College athletics have transformed with the advent of new name, image, and likeness (NIL) policies, permitting student-athletes to earn compensation in exchange for the use of their NILs. This development was driven by a series of court decisions, ultimately constraining the National Collegiate Athletic Association’s (NCAA) authority and capacity to enforce its compensation-prohibiting rules. State legislatures have adopted NIL laws in an effort to obtain competitive advantages for in-state educational institutions (“institutions”), resulting in a patchwork of NIL regulations across the United States. In the midst of this varied NIL regulatory landscape, the NCAA is ill-equipped to enforce NIL rules, the market values of NILs are shrouded in mystery, and entities unaffiliated with institutions have been able to avoid accountability for sex discrimination. Though numerous federal NIL bills have been proposed in both the House and Senate, no proposal has gained traction due to the inclusion of controversial provisions.

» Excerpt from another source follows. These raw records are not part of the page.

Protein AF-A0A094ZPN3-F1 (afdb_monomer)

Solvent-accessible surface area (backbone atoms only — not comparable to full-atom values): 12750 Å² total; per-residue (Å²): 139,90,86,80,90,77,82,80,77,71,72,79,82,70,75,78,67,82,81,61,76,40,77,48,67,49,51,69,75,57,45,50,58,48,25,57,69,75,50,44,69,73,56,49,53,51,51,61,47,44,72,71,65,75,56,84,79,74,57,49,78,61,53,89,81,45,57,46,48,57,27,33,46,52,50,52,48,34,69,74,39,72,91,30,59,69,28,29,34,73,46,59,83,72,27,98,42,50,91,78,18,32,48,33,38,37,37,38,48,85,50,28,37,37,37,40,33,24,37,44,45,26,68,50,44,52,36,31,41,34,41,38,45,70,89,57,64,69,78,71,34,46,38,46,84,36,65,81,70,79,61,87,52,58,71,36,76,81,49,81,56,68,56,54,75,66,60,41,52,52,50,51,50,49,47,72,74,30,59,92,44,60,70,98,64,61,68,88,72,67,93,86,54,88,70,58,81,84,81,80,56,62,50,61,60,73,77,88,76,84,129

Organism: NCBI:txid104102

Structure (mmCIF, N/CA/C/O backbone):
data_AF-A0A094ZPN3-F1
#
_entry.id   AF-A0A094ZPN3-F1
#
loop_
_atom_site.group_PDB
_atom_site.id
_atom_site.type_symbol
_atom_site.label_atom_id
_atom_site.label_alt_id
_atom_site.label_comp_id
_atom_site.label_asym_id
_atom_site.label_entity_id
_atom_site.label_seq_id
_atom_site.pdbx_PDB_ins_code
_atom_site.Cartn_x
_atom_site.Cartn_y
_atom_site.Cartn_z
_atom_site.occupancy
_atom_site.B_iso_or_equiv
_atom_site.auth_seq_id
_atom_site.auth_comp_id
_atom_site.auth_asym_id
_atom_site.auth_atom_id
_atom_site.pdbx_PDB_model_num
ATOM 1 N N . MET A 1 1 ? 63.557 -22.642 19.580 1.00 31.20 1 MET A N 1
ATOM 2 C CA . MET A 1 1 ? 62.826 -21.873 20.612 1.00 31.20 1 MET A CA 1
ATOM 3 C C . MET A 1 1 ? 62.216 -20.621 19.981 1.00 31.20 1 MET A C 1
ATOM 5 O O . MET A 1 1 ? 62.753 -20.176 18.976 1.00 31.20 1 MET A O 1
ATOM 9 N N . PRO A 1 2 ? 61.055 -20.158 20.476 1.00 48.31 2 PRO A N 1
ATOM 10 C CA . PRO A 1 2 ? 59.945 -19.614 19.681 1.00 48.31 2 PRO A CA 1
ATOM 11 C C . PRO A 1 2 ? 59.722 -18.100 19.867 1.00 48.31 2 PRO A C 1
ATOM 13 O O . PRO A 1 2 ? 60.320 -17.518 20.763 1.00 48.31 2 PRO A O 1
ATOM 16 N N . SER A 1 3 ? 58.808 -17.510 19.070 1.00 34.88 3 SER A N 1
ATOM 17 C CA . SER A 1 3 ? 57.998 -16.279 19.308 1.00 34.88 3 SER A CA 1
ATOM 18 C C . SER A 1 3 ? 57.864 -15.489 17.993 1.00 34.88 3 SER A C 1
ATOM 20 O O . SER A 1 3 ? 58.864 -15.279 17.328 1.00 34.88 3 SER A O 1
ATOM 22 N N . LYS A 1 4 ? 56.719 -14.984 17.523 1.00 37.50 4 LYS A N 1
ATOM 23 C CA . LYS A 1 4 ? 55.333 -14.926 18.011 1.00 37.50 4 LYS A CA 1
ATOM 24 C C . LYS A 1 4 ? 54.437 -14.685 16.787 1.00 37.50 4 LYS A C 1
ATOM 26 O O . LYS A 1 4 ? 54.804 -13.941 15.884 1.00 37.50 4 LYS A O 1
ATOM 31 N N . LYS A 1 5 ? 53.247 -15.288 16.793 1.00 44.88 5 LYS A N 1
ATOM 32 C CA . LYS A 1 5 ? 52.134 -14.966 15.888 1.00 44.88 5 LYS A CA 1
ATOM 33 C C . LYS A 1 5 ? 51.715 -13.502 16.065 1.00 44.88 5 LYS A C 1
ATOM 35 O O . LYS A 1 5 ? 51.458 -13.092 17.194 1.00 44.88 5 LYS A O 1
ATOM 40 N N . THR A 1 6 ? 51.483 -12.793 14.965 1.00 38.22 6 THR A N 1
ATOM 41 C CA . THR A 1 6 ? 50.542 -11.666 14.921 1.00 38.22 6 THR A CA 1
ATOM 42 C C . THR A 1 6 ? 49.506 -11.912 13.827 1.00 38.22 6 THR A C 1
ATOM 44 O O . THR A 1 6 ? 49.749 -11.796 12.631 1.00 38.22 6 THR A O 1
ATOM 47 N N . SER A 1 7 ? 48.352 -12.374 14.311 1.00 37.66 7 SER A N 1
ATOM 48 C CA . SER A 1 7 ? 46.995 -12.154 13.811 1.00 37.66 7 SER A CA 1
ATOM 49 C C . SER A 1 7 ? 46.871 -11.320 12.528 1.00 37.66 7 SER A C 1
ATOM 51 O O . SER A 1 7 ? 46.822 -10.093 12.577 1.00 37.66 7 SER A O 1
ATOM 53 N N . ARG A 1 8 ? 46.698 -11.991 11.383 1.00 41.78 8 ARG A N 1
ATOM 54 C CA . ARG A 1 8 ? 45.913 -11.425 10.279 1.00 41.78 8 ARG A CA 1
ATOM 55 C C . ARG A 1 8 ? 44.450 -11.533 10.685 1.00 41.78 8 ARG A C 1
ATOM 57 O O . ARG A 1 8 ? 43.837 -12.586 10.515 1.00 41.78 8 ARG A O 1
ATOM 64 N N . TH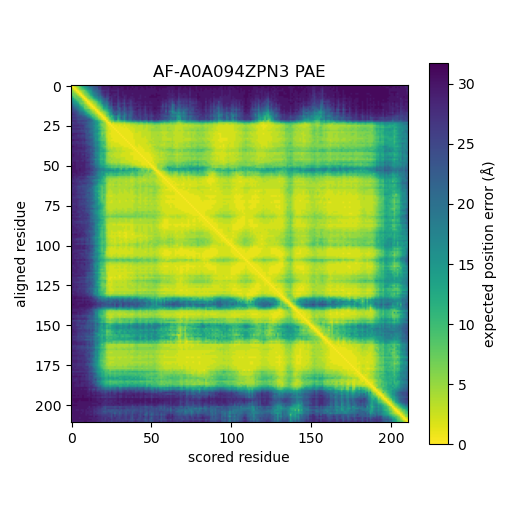R A 1 9 ? 43.911 -10.462 11.248 1.00 40.59 9 THR A N 1
ATOM 65 C CA . THR A 1 9 ? 42.473 -10.320 11.452 1.00 40.59 9 THR A CA 1
ATOM 66 C C . THR A 1 9 ? 41.844 -10.303 10.061 1.00 40.59 9 THR A C 1
ATOM 68 O O . THR A 1 9 ? 41.944 -9.315 9.334 1.00 40.59 9 THR A O 1
ATOM 71 N N . LYS A 1 10 ? 41.285 -11.442 9.633 1.00 44.66 10 LYS A N 1
ATOM 72 C CA . LYS A 1 10 ? 40.396 -11.485 8.471 1.00 44.66 10 LYS A CA 1
ATOM 73 C C . LYS A 1 10 ? 39.281 -10.486 8.768 1.00 44.66 10 LYS A C 1
ATOM 75 O O . LYS A 1 10 ? 38.596 -10.642 9.777 1.00 44.66 10 LYS A O 1
ATOM 80 N N . LYS A 1 11 ? 39.126 -9.462 7.920 1.00 42.66 11 LYS A N 1
ATOM 81 C CA . LYS A 1 11 ? 37.881 -8.687 7.887 1.00 42.66 11 LYS A CA 1
ATOM 82 C C . LYS A 1 11 ? 36.731 -9.700 7.814 1.00 42.66 11 LYS A C 1
ATOM 84 O O . LYS A 1 11 ? 36.880 -10.678 7.069 1.00 42.66 11 LYS A O 1
ATOM 89 N N . PRO A 1 12 ? 35.646 -9.526 8.585 1.00 36.97 12 PRO A N 1
ATOM 90 C CA . PRO A 1 12 ? 34.499 -10.402 8.449 1.00 36.97 12 PRO A CA 1
ATOM 91 C C . PRO A 1 12 ? 34.075 -10.340 6.985 1.00 36.97 12 PRO A C 1
ATOM 93 O O . PRO A 1 12 ? 33.871 -9.253 6.444 1.00 36.97 12 PRO A O 1
ATOM 96 N N . VAL A 1 13 ? 34.012 -11.496 6.328 1.00 45.56 13 VAL A N 1
ATOM 97 C CA . VAL A 1 13 ? 33.229 -11.609 5.103 1.00 45.56 13 VAL A CA 1
ATOM 98 C C . VAL A 1 13 ? 31.796 -11.490 5.587 1.00 45.56 13 VAL A C 1
ATOM 100 O O . VAL A 1 13 ? 31.211 -12.466 6.046 1.00 45.56 13 VAL A O 1
ATOM 103 N N . VAL A 1 14 ? 31.296 -10.258 5.610 1.00 39.59 14 VAL A N 1
ATOM 104 C CA . VAL A 1 14 ? 29.868 -10.005 5.739 1.00 39.59 14 VAL A CA 1
ATOM 105 C C . VAL A 1 14 ? 29.265 -10.629 4.483 1.00 39.59 14 VAL A C 1
ATOM 107 O O . VAL A 1 14 ? 29.706 -10.273 3.383 1.00 39.59 14 VAL A O 1
ATOM 110 N N . PRO A 1 15 ? 28.364 -11.618 4.603 1.00 35.91 15 PRO A N 1
ATOM 111 C CA . PRO A 1 15 ? 27.611 -12.085 3.452 1.00 35.91 15 PRO A CA 1
ATOM 112 C C . PRO A 1 15 ? 27.000 -10.848 2.804 1.00 35.91 15 PRO A C 1
ATOM 114 O O . PRO A 1 15 ? 26.370 -10.055 3.503 1.00 35.91 15 PRO A O 1
ATOM 117 N N . LYS A 1 16 ? 27.226 -10.636 1.502 1.00 36.97 16 LYS A N 1
ATOM 118 C CA . LYS A 1 16 ? 26.403 -9.668 0.778 1.00 36.97 16 LYS A CA 1
ATOM 119 C C . LYS A 1 1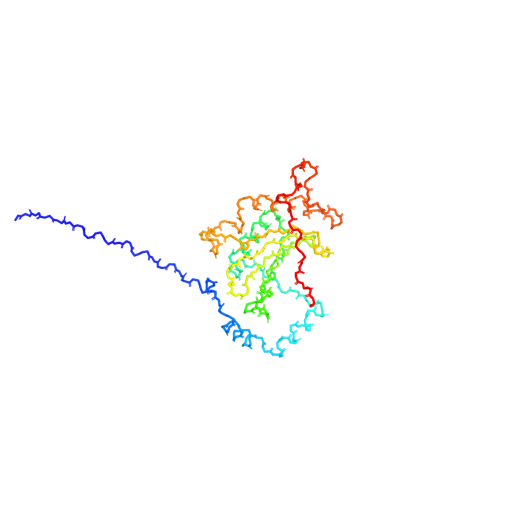6 ? 24.962 -10.100 1.037 1.00 36.97 16 LYS A C 1
ATOM 121 O O . LYS A 1 16 ? 24.614 -11.239 0.714 1.00 36.97 16 LYS A O 1
ATOM 126 N N . ALA A 1 17 ? 24.177 -9.231 1.672 1.00 37.25 17 ALA A N 1
ATOM 127 C CA . ALA A 1 17 ? 22.733 -9.379 1.659 1.00 37.25 17 ALA A CA 1
ATOM 128 C C . ALA A 1 17 ? 22.312 -9.582 0.191 1.00 37.25 17 ALA A C 1
ATOM 130 O O . ALA A 1 17 ? 22.995 -9.044 -0.692 1.00 37.25 17 ALA A O 1
ATOM 131 N N . PRO A 1 18 ? 21.275 -10.389 -0.090 1.00 38.75 18 PRO A N 1
ATOM 132 C CA . PRO A 1 18 ? 20.732 -10.482 -1.438 1.00 38.75 18 PRO A CA 1
ATOM 133 C C . PRO A 1 18 ? 20.566 -9.057 -1.972 1.00 38.75 18 PRO A C 1
ATOM 135 O O . PRO A 1 18 ? 19.946 -8.230 -1.307 1.00 38.75 18 PRO A O 1
ATOM 138 N N . GLU A 1 19 ? 21.216 -8.738 -3.094 1.00 38.03 19 GLU A N 1
ATOM 139 C CA . GLU A 1 19 ? 20.946 -7.482 -3.789 1.00 38.03 19 GLU A CA 1
ATOM 140 C C . GLU A 1 19 ? 19.486 -7.581 -4.217 1.00 38.03 19 GLU A C 1
ATOM 142 O O . GLU A 1 19 ? 19.154 -8.405 -5.066 1.00 38.03 19 GLU A O 1
ATOM 147 N N . ASP A 1 20 ? 18.614 -6.840 -3.533 1.00 48.03 20 ASP A N 1
ATOM 148 C CA . ASP A 1 20 ? 17.209 -6.769 -3.887 1.00 48.03 20 ASP A CA 1
ATOM 149 C C . ASP A 1 20 ? 17.119 -6.060 -5.247 1.00 48.03 20 ASP A C 1
ATOM 151 O O . ASP A 1 20 ? 17.449 -4.869 -5.326 1.00 48.03 20 ASP A O 1
ATOM 155 N N . PRO A 1 21 ? 16.717 -6.752 -6.331 1.00 48.53 21 PRO A N 1
ATOM 156 C CA . PRO A 1 21 ? 16.532 -6.118 -7.631 1.00 48.53 21 PRO A CA 1
ATOM 157 C C . PRO A 1 21 ? 15.490 -4.982 -7.594 1.00 48.53 21 PRO A C 1
ATOM 159 O O . PRO A 1 21 ? 15.392 -4.240 -8.565 1.00 48.53 21 PRO A O 1
ATOM 162 N N . ALA A 1 22 ? 14.734 -4.815 -6.500 1.00 51.12 22 ALA A N 1
ATOM 163 C CA . ALA A 1 22 ? 13.725 -3.776 -6.328 1.00 51.12 22 ALA A CA 1
ATOM 164 C C . ALA A 1 22 ? 14.261 -2.388 -5.914 1.00 51.12 22 ALA A C 1
ATOM 166 O O . ALA A 1 22 ? 13.554 -1.409 -6.131 1.00 51.12 22 ALA A O 1
ATOM 167 N N . ARG A 1 23 ? 15.507 -2.266 -5.416 1.00 60.59 23 ARG A N 1
ATOM 168 C CA . ARG A 1 23 ? 16.173 -0.948 -5.241 1.00 60.59 23 ARG A CA 1
ATOM 169 C C . ARG A 1 23 ? 16.793 -0.405 -6.526 1.00 60.59 23 ARG A C 1
ATOM 171 O O . ARG A 1 23 ? 17.389 0.674 -6.531 1.00 60.59 23 ARG A O 1
ATOM 178 N N . HIS A 1 24 ? 16.702 -1.168 -7.612 1.00 76.06 24 HIS A N 1
ATOM 179 C CA . HIS A 1 24 ? 17.020 -0.645 -8.926 1.00 76.06 24 HIS A CA 1
ATOM 180 C C . HIS A 1 24 ? 15.958 0.383 -9.291 1.00 76.06 24 HIS A C 1
ATOM 182 O O . HIS A 1 24 ? 14.787 0.043 -9.460 1.00 76.06 24 HIS A O 1
ATOM 188 N N . ARG A 1 25 ? 16.383 1.639 -9.411 1.00 84.81 25 ARG A N 1
ATOM 189 C CA . ARG A 1 25 ? 15.566 2.644 -10.069 1.00 84.81 25 ARG A CA 1
ATOM 190 C C . ARG A 1 25 ? 15.705 2.442 -11.572 1.00 84.81 25 ARG A C 1
ATOM 192 O O . ARG A 1 25 ? 16.767 2.723 -12.129 1.00 84.81 25 ARG A O 1
ATOM 199 N N . TYR A 1 26 ? 14.644 1.947 -12.193 1.00 88.06 26 TYR A N 1
ATOM 200 C CA . TYR A 1 26 ? 14.563 1.746 -13.631 1.00 88.06 26 TYR A CA 1
ATOM 201 C C . TYR A 1 26 ? 14.598 3.094 -14.351 1.00 88.06 26 TYR A C 1
ATOM 203 O O . TYR A 1 26 ? 14.010 4.077 -13.887 1.00 88.06 26 TYR A O 1
ATOM 211 N N . THR A 1 27 ? 15.293 3.151 -15.483 1.00 92.00 27 THR A N 1
ATOM 212 C CA . THR A 1 27 ? 15.143 4.281 -16.407 1.00 92.00 27 THR A CA 1
ATOM 213 C C . THR A 1 27 ? 13.793 4.207 -17.121 1.00 92.00 27 THR A C 1
ATOM 215 O O . THR A 1 27 ? 13.142 3.163 -17.121 1.00 92.00 27 THR A O 1
ATOM 218 N N . GLU A 1 28 ? 13.385 5.305 -17.757 1.00 92.81 28 GLU A N 1
ATOM 219 C CA . GLU A 1 28 ? 12.183 5.354 -18.603 1.00 92.81 28 GLU A CA 1
ATOM 220 C C . GLU A 1 28 ? 12.227 4.266 -19.686 1.00 92.81 28 GLU A C 1
ATOM 222 O O . GLU A 1 28 ? 11.382 3.379 -19.688 1.00 92.81 28 GLU A O 1
ATOM 227 N N . ASP A 1 29 ? 13.309 4.213 -20.475 1.00 94.25 29 ASP A N 1
ATOM 228 C CA . ASP A 1 29 ? 13.504 3.185 -21.509 1.00 94.25 29 ASP A CA 1
ATOM 229 C C . ASP A 1 29 ? 13.442 1.740 -20.966 1.00 94.25 29 ASP A C 1
ATOM 231 O O . ASP A 1 29 ? 12.952 0.829 -21.637 1.00 94.25 29 ASP A O 1
ATOM 235 N N . GLU A 1 30 ? 13.981 1.494 -19.765 1.00 93.56 30 GLU A N 1
ATOM 236 C CA . GLU A 1 30 ? 13.943 0.170 -19.134 1.00 93.56 30 GLU A CA 1
ATOM 237 C C . GLU A 1 30 ? 12.526 -0.194 -18.689 1.00 93.56 30 GLU A C 1
ATOM 239 O O . GLU A 1 30 ? 12.106 -1.343 -18.858 1.00 93.56 30 GLU A O 1
ATOM 244 N N . MET A 1 31 ? 11.807 0.769 -18.111 1.00 92.88 31 MET A N 1
ATOM 245 C CA . MET A 1 31 ? 10.448 0.570 -17.632 1.00 92.88 31 MET A CA 1
ATOM 246 C C . MET A 1 31 ? 9.484 0.371 -18.797 1.00 92.88 31 MET A C 1
ATOM 248 O O . MET A 1 31 ? 8.755 -0.615 -18.799 1.00 92.88 31 MET A O 1
ATOM 252 N N . ASP A 1 32 ? 9.559 1.201 -19.835 1.00 92.50 32 ASP A N 1
ATOM 253 C CA . ASP A 1 32 ? 8.740 1.071 -21.042 1.00 92.50 32 ASP A CA 1
ATOM 254 C C . ASP A 1 32 ? 8.914 -0.308 -21.684 1.00 92.50 32 ASP A C 1
ATOM 256 O O . ASP A 1 32 ? 7.939 -1.008 -21.956 1.00 92.50 32 ASP A O 1
ATOM 260 N N . ALA A 1 33 ? 10.158 -0.778 -21.820 1.00 93.94 33 ALA A N 1
ATOM 261 C CA . ALA A 1 33 ? 10.429 -2.107 -22.361 1.00 93.94 33 ALA A CA 1
ATOM 262 C C . ALA A 1 33 ? 9.843 -3.244 -21.498 1.00 93.94 33 ALA A C 1
ATOM 264 O O . ALA A 1 33 ? 9.456 -4.296 -22.023 1.00 93.94 33 ALA A O 1
ATOM 265 N N . LEU A 1 34 ? 9.795 -3.073 -20.171 1.00 93.88 34 LEU A N 1
ATOM 266 C CA . LEU A 1 34 ? 9.157 -4.026 -19.262 1.00 93.88 34 LEU A CA 1
ATOM 267 C C . LEU A 1 34 ? 7.633 -3.985 -19.386 1.00 93.88 34 LEU A C 1
ATOM 269 O O . LEU A 1 34 ? 7.015 -5.053 -19.453 1.00 93.88 34 LEU A O 1
ATOM 273 N N . ILE A 1 35 ? 7.047 -2.787 -19.432 1.00 93.25 35 ILE A N 1
ATOM 274 C CA . ILE A 1 35 ? 5.605 -2.563 -19.559 1.00 93.25 35 ILE A CA 1
ATOM 275 C C . ILE A 1 35 ? 5.106 -3.138 -20.884 1.00 93.25 35 ILE A C 1
ATOM 277 O O . ILE A 1 35 ? 4.245 -4.016 -20.856 1.00 93.25 35 ILE A O 1
ATOM 281 N N . ASP A 1 36 ? 5.713 -2.766 -22.013 1.00 93.44 36 ASP A N 1
ATOM 282 C CA . ASP A 1 36 ? 5.351 -3.249 -23.355 1.00 93.44 36 ASP A CA 1
ATOM 283 C C . ASP A 1 36 ? 5.345 -4.778 -23.435 1.00 93.44 36 ASP A C 1
ATOM 285 O O . ASP A 1 36 ? 4.479 -5.409 -24.048 1.00 93.44 36 ASP A O 1
ATOM 289 N N . LYS A 1 37 ? 6.322 -5.408 -22.780 1.00 94.69 37 LYS A N 1
ATOM 290 C CA . LYS A 1 37 ? 6.436 -6.864 -22.740 1.00 94.69 37 LYS A CA 1
ATOM 291 C C . LYS A 1 37 ? 5.391 -7.511 -21.829 1.00 94.69 37 LYS A C 1
ATOM 293 O O . LYS A 1 37 ? 4.923 -8.613 -22.121 1.00 94.69 37 LYS A O 1
ATOM 298 N N . ALA A 1 38 ? 5.088 -6.893 -20.691 1.00 93.00 38 ALA A N 1
ATOM 299 C CA . ALA A 1 38 ? 4.188 -7.444 -19.683 1.00 93.00 38 ALA A CA 1
ATOM 300 C C . ALA A 1 38 ? 2.707 -7.188 -19.990 1.00 93.00 38 ALA A C 1
ATOM 302 O O . ALA A 1 38 ? 1.854 -7.955 -19.525 1.00 93.00 38 ALA A O 1
ATOM 303 N N . TRP A 1 39 ? 2.413 -6.142 -20.760 1.00 93.69 39 TRP A N 1
ATOM 304 C CA . TRP A 1 39 ? 1.079 -5.631 -21.059 1.00 93.69 39 TRP A CA 1
ATOM 305 C C . TRP A 1 39 ? 0.839 -5.511 -22.569 1.00 93.69 39 TRP A C 1
ATOM 307 O O . TRP A 1 39 ? 0.621 -4.415 -23.077 1.00 93.69 39 TRP A O 1
ATOM 317 N N . PRO A 1 40 ? 0.825 -6.635 -23.312 1.00 93.75 40 PRO A N 1
ATOM 318 C CA . PRO A 1 40 ? 0.369 -6.605 -24.696 1.00 93.75 40 PRO A CA 1
ATOM 319 C C . PRO A 1 40 ? -1.092 -6.130 -24.770 1.00 93.75 40 PRO A C 1
ATOM 321 O O . PRO A 1 40 ? -1.871 -6.379 -23.846 1.00 93.75 40 PRO A O 1
ATOM 324 N N . GLU A 1 41 ? -1.475 -5.507 -25.886 1.00 92.25 41 GLU A N 1
ATOM 325 C CA . GLU A 1 41 ? -2.789 -4.868 -26.097 1.00 92.25 41 GLU A CA 1
ATOM 326 C C . GLU A 1 41 ? -3.972 -5.763 -25.683 1.00 92.25 41 GLU A C 1
ATOM 328 O O . GLU A 1 41 ? -4.830 -5.343 -24.912 1.00 92.25 41 GLU A O 1
ATOM 333 N N . GLU A 1 42 ? -3.958 -7.043 -26.070 1.00 92.56 42 GLU A N 1
ATOM 334 C CA . GLU A 1 42 ? -5.000 -8.016 -25.705 1.00 92.56 42 GLU A CA 1
ATOM 335 C C . GLU A 1 42 ? -5.167 -8.182 -24.182 1.00 92.56 42 GLU A C 1
ATOM 337 O O . GLU A 1 42 ? -6.281 -8.340 -23.676 1.00 92.56 42 GLU A O 1
ATOM 342 N N . LYS A 1 43 ? -4.062 -8.143 -23.427 1.00 92.19 43 LYS A N 1
ATOM 343 C CA . LYS A 1 43 ? -4.079 -8.252 -21.962 1.00 92.19 43 LYS A CA 1
ATOM 344 C C . LYS A 1 43 ? -4.593 -6.963 -21.324 1.00 92.19 43 LYS A C 1
ATOM 346 O O . LYS A 1 43 ? -5.330 -7.035 -20.344 1.00 92.19 43 LYS A O 1
ATOM 351 N N . VAL A 1 44 ? -4.228 -5.810 -21.881 1.00 90.44 44 VAL A N 1
ATOM 352 C CA . VAL A 1 44 ? -4.718 -4.498 -21.435 1.00 90.44 44 VAL A CA 1
ATOM 353 C C . VAL A 1 44 ? -6.233 -4.399 -21.633 1.00 90.44 44 VAL A C 1
ATOM 355 O O . VAL A 1 44 ? -6.960 -4.032 -20.711 1.00 90.44 44 VAL A O 1
ATOM 358 N N . GLU A 1 45 ? -6.743 -4.810 -22.794 1.00 89.94 45 GLU A N 1
ATOM 359 C CA . GLU A 1 45 ? -8.185 -4.848 -23.057 1.00 89.94 45 GLU A CA 1
ATOM 360 C C . GLU A 1 45 ? -8.932 -5.794 -22.110 1.00 89.94 45 GLU A C 1
ATOM 362 O O . GLU A 1 45 ? -10.021 -5.465 -21.632 1.00 89.94 45 GLU A O 1
ATOM 367 N N . ALA A 1 46 ? -8.364 -6.973 -21.836 1.00 87.56 46 ALA A N 1
ATOM 368 C CA . ALA A 1 46 ? -8.947 -7.929 -20.901 1.00 87.56 46 ALA A CA 1
ATOM 369 C C . ALA A 1 46 ? -8.997 -7.370 -19.472 1.00 87.56 46 ALA A C 1
ATOM 371 O O . ALA A 1 46 ? -10.011 -7.535 -18.795 1.00 87.56 46 ALA A O 1
ATOM 372 N N . TYR A 1 47 ? -7.940 -6.676 -19.043 1.00 86.00 47 TYR A N 1
ATOM 373 C CA . TYR A 1 47 ? -7.874 -6.006 -17.747 1.00 86.00 47 TYR A CA 1
ATOM 374 C C . TYR A 1 47 ? -8.993 -4.963 -17.601 1.00 86.00 47 TYR A C 1
ATOM 376 O O . TYR A 1 47 ? -9.830 -5.075 -16.707 1.00 86.00 47 TYR A O 1
ATOM 384 N N . PHE A 1 48 ? -9.106 -4.025 -18.548 1.00 85.56 48 PHE A N 1
ATOM 385 C CA . PHE A 1 48 ? -10.150 -2.994 -18.500 1.00 85.56 48 PHE A CA 1
ATOM 386 C C . PHE A 1 48 ? -11.569 -3.542 -18.660 1.00 85.56 48 PHE A C 1
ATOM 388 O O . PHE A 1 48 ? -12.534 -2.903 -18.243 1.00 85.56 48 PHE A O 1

This Comment proposes a comprehensive federal scheme for NIL regulation, combining core provisions from state NIL laws, considering the failures of previous federal proposals, and addressing issues regarding the actions of collectives in the NIL dealmaking process. Specifically, this federal scheme calls for the creation of a central oversight entity with subpoena power to regulate the NIL marketplace, an express preemption of state NIL laws, the incorporation of foundational provisions from state NIL legislation, mandatory disclosure of NIL deals, the participation of institutions in the dealmaking process, and a requirement for collectives to affiliate with institutions. The combination of these provisions would allow student-athletes to earn fair market NIL compensation while being protected from discrimination in the dealmaking process.